Natürlich sind nicht alle Freunde so passiv. Und manche schaffen es, selbst erbitterte Auseinandersetzungen zu überstehen. Langjährige Freundschaften wie die von Konchar und Caroline sind hier von Vorteil. Eine starke Grundlage gegenseitigen Vertrauens erleichtert es Freunden, offen miteinander zu sprechen – und es braucht Zeit, um Vertrauen aufzubauen. Fehr erklärt dies mit etwas, das sie die „Idiosynkrasie-Credits“ nennt. Zu Beginn jeder Beziehung neigen Menschen dazu, sich an gesellschaftliche Normen anzupassen. „Im Grunde wollen wir zeigen, dass wir ziemlich normal sind“, sagte Fehr. „Also verhalten wir uns ziemlich routiniert.“ Aber wenn die Beziehung stärker wird, erwerben wir die Fähigkeit, von solchen Normen abzuweichen. Wenn wir bei einem Freund genügend Guthaben aufgebaut haben, fühlen wir uns vielleicht wohler, wenn wir es ausgeben, indem wir ihm sagen, dass etwas an der Art und Weise, wie sein Partner mit ihm spricht, nicht stimmt oder dass wir uns Sorgen darüber machen, wie viel er oder sie trinkt sie mit jedem schwierigen Thema zu konfrontieren.

Und wenn Sie einem Freund etwas sagen, was er nicht hören möchte, kann dies tatsächlich dazu führen, dass Ihre Beziehung zu ihm leidet, aber es ist möglich, dass Ihr Freund Ihre Ehrlichkeit auf der ganzen Linie zu schätzen weiß. Nach ungefähr sechs Monaten des Schweigens nach ihrer Reise nach New York erhielt Konchar einen Anruf von Caroline. Sie hatte mit ihrem Freund Schluss gemacht und zugegeben, dass Konchar recht gehabt hatte, obwohl sie damals noch nicht bereit war, es zu hören. Als ich fragte, wie sich der Vorfall langfristig auf ihre Beziehung ausgewirkt habe, sagte Konchar, dass der Konflikt seltsam gut für sie gewesen sei; es trieb zunächst einen Keil zwischen sie, vertiefte und festigte aber schließlich ihre Bindung. Hier ist etwas Paradoxes im Spiel: Schwierige Ehrlichkeit ist ein Privileg sehr enger Freundschaften, aber sie gehört auch dazu, was zwei Freunde einander näher bringt.

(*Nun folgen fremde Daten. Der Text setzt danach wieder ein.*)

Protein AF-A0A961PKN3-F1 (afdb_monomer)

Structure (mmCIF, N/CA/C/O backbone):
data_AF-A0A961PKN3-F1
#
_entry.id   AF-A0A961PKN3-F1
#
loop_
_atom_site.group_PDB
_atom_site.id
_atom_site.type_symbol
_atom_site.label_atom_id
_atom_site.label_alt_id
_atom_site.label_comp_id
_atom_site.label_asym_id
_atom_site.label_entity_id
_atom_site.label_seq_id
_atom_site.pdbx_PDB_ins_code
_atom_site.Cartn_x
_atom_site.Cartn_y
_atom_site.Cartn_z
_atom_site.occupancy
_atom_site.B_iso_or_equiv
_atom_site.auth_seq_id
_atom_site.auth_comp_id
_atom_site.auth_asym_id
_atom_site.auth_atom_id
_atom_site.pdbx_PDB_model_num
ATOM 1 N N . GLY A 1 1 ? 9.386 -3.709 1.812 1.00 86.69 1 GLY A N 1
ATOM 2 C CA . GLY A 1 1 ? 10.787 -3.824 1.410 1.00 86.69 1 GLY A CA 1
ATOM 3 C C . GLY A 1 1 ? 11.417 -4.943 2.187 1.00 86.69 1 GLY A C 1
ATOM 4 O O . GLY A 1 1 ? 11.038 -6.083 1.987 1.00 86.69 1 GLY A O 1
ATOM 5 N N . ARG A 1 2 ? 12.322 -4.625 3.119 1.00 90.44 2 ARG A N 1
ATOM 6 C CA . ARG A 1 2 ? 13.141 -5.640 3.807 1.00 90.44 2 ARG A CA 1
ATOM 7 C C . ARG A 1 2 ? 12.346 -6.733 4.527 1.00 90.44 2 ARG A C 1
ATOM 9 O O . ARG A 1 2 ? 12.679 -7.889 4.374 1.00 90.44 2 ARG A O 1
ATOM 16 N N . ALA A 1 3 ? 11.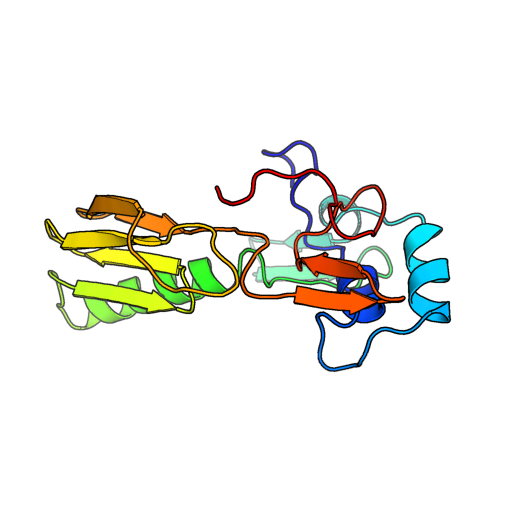291 -6.380 5.263 1.00 94.56 3 ALA A N 1
ATOM 17 C CA . ALA A 1 3 ? 10.494 -7.363 6.010 1.00 94.56 3 ALA A CA 1
ATOM 18 C C . ALA A 1 3 ? 9.698 -8.337 5.120 1.00 94.56 3 ALA A C 1
ATOM 20 O O . ALA A 1 3 ? 9.195 -9.334 5.619 1.00 94.56 3 ALA A O 1
ATOM 21 N N . SER A 1 4 ? 9.557 -8.029 3.830 1.00 94.00 4 SER A N 1
ATOM 22 C CA . SER A 1 4 ? 8.891 -8.881 2.845 1.00 94.00 4 SER A CA 1
ATOM 23 C C . SER A 1 4 ? 9.867 -9.438 1.808 1.00 94.00 4 SER A C 1
ATOM 25 O O . SER A 1 4 ? 9.437 -9.818 0.724 1.00 94.00 4 SER A O 1
ATOM 27 N N . ASP A 1 5 ? 11.175 -9.400 2.089 1.00 92.69 5 ASP A N 1
ATOM 28 C CA . ASP A 1 5 ? 12.242 -9.834 1.176 1.00 92.69 5 ASP A CA 1
ATOM 29 C C . ASP A 1 5 ? 12.125 -9.239 -0.241 1.00 92.69 5 ASP A C 1
ATOM 31 O O . ASP A 1 5 ? 12.452 -9.865 -1.244 1.00 92.69 5 ASP A O 1
ATOM 35 N N . GLY A 1 6 ? 11.644 -7.994 -0.329 1.00 91.75 6 GLY A N 1
ATOM 36 C CA . GLY A 1 6 ? 11.472 -7.284 -1.598 1.00 91.75 6 GLY A CA 1
ATOM 37 C C . GLY A 1 6 ? 10.145 -7.541 -2.318 1.00 91.75 6 GLY A C 1
ATOM 38 O O . GLY A 1 6 ? 9.880 -6.868 -3.308 1.00 91.75 6 GLY A O 1
ATOM 39 N N . ALA A 1 7 ? 9.260 -8.403 -1.800 1.00 92.81 7 ALA A N 1
ATOM 40 C CA . ALA A 1 7 ? 7.928 -8.617 -2.382 1.00 92.81 7 ALA A CA 1
ATOM 41 C C . ALA A 1 7 ? 7.046 -7.351 -2.359 1.00 92.81 7 ALA A C 1
ATOM 43 O O . ALA A 1 7 ? 6.154 -7.195 -3.183 1.00 92.81 7 ALA A O 1
ATOM 44 N N . PHE A 1 8 ? 7.322 -6.425 -1.433 1.00 95.38 8 PHE A N 1
ATOM 45 C CA . PHE A 1 8 ? 6.774 -5.066 -1.458 1.00 95.38 8 PHE A CA 1
ATOM 46 C C . PHE A 1 8 ? 7.911 -4.074 -1.694 1.00 95.38 8 PHE A C 1
ATOM 48 O O . PHE A 1 8 ? 8.803 -3.954 -0.843 1.00 95.38 8 PHE A O 1
ATOM 55 N N . ASP A 1 9 ? 7.850 -3.323 -2.789 1.00 95.75 9 ASP A N 1
ATOM 56 C CA . ASP A 1 9 ? 8.787 -2.247 -3.099 1.00 95.75 9 ASP A CA 1
ATOM 57 C C . ASP A 1 9 ? 8.058 -1.075 -3.770 1.00 95.75 9 ASP A C 1
ATOM 59 O O . ASP A 1 9 ? 7.249 -1.261 -4.679 1.00 95.75 9 ASP A O 1
ATOM 63 N N . ILE A 1 10 ? 8.365 0.137 -3.312 1.00 96.06 10 ILE A N 1
ATOM 64 C CA . ILE A 1 10 ? 7.803 1.384 -3.838 1.00 96.06 10 ILE A CA 1
ATOM 65 C C . ILE A 1 10 ? 8.544 1.865 -5.093 1.00 96.06 10 ILE A C 1
ATOM 67 O O . ILE A 1 10 ? 8.053 2.742 -5.790 1.00 96.06 10 ILE A O 1
ATOM 71 N N . ALA A 1 11 ? 9.716 1.309 -5.415 1.00 95.31 11 ALA A N 1
ATOM 72 C CA . ALA A 1 11 ? 10.491 1.623 -6.620 1.00 95.31 11 ALA A CA 1
ATOM 73 C C . ALA A 1 11 ? 9.948 0.912 -7.877 1.00 95.31 11 ALA A C 1
ATOM 75 O O . ALA A 1 11 ? 10.704 0.352 -8.669 1.00 95.31 11 ALA A O 1
ATOM 76 N N . THR A 1 12 ? 8.625 0.904 -8.037 1.00 95.12 12 THR A N 1
ATOM 77 C CA . THR A 1 12 ? 7.897 0.230 -9.124 1.00 95.12 12 THR A CA 1
ATOM 78 C C . THR A 1 12 ? 7.082 1.202 -9.979 1.00 95.12 12 THR A C 1
ATOM 80 O O . THR A 1 12 ? 6.325 0.773 -10.848 1.00 95.12 12 THR A O 1
ATOM 83 N N . GLY A 1 13 ? 7.226 2.516 -9.764 1.00 95.38 13 GLY A N 1
ATOM 84 C CA . GLY A 1 13 ? 6.364 3.529 -10.382 1.00 95.38 13 GLY A CA 1
ATOM 85 C C . GLY A 1 13 ? 6.445 3.595 -11.908 1.00 95.38 13 GLY A C 1
ATOM 86 O O . GLY A 1 13 ? 5.447 3.894 -12.565 1.00 95.38 13 GLY A O 1
ATOM 87 N N . ASP A 1 14 ? 7.599 3.262 -12.485 1.00 94.00 14 ASP A N 1
ATOM 88 C CA . ASP A 1 14 ? 7.788 3.141 -13.932 1.00 94.00 14 ASP A CA 1
ATOM 89 C C . ASP A 1 14 ? 6.932 2.004 -14.507 1.00 94.00 14 ASP A C 1
ATOM 91 O O . ASP A 1 14 ? 6.200 2.207 -15.476 1.00 94.00 14 ASP A O 1
ATOM 95 N N . ALA A 1 15 ? 6.962 0.835 -13.864 1.00 95.00 15 ALA A N 1
ATOM 96 C CA . ALA A 1 15 ? 6.172 -0.325 -14.244 1.00 95.00 15 ALA A CA 1
ATOM 97 C C . ALA A 1 15 ? 4.676 -0.073 -14.026 1.00 95.00 15 ALA A C 1
ATOM 99 O O . ALA A 1 15 ? 3.886 -0.277 -14.944 1.00 95.00 15 ALA A O 1
ATOM 100 N N . VAL A 1 16 ? 4.279 0.431 -12.855 1.00 95.88 16 VAL A N 1
ATOM 101 C CA . VAL A 1 16 ? 2.880 0.782 -12.545 1.00 95.88 16 VAL A CA 1
ATOM 102 C C . VAL A 1 16 ? 2.304 1.711 -13.619 1.00 95.88 16 VAL A C 1
ATOM 104 O O . VAL A 1 16 ? 1.232 1.444 -14.167 1.00 95.88 16 VAL A O 1
ATOM 107 N N . THR A 1 17 ? 3.050 2.755 -13.990 1.00 95.25 17 THR A N 1
ATOM 108 C CA . THR A 1 17 ? 2.641 3.697 -15.042 1.00 95.25 17 THR A CA 1
ATOM 109 C C . THR A 1 17 ? 2.598 3.028 -16.415 1.00 95.25 17 THR A C 1
ATOM 111 O O . THR A 1 17 ? 1.634 3.213 -17.153 1.00 95.25 17 THR A O 1
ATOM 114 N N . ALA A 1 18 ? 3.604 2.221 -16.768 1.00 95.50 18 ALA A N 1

Aus praktischer Sicht ist es schwer, für eine unerschütterliche Ehrlichkeit zu plädieren, wie es laut MacIntyre gute Freunde tun sollten. Nietzsche hatte in gewisser Weise recht, als er sagte, dass das Zurückhalten unserer wahren Gedanken von unseren Freunden helfen kann, unsere Beziehungen zu ihnen zu bewahren. Denn Freundschaft kennt keine Garantien. Es ist ein Geschenk; nichts wird geschuldet, genau, nur angeboten. Ehrlichkeit oder irgendetwas anderes einem Freund gegenüber auszusprechen bedeutet, das Risiko einzugehen, dass er zurückgewiesen wird. Aber wenn es um Freundschaft der engsten Sorte geht, müssen Sie dieses Risiko eingehen.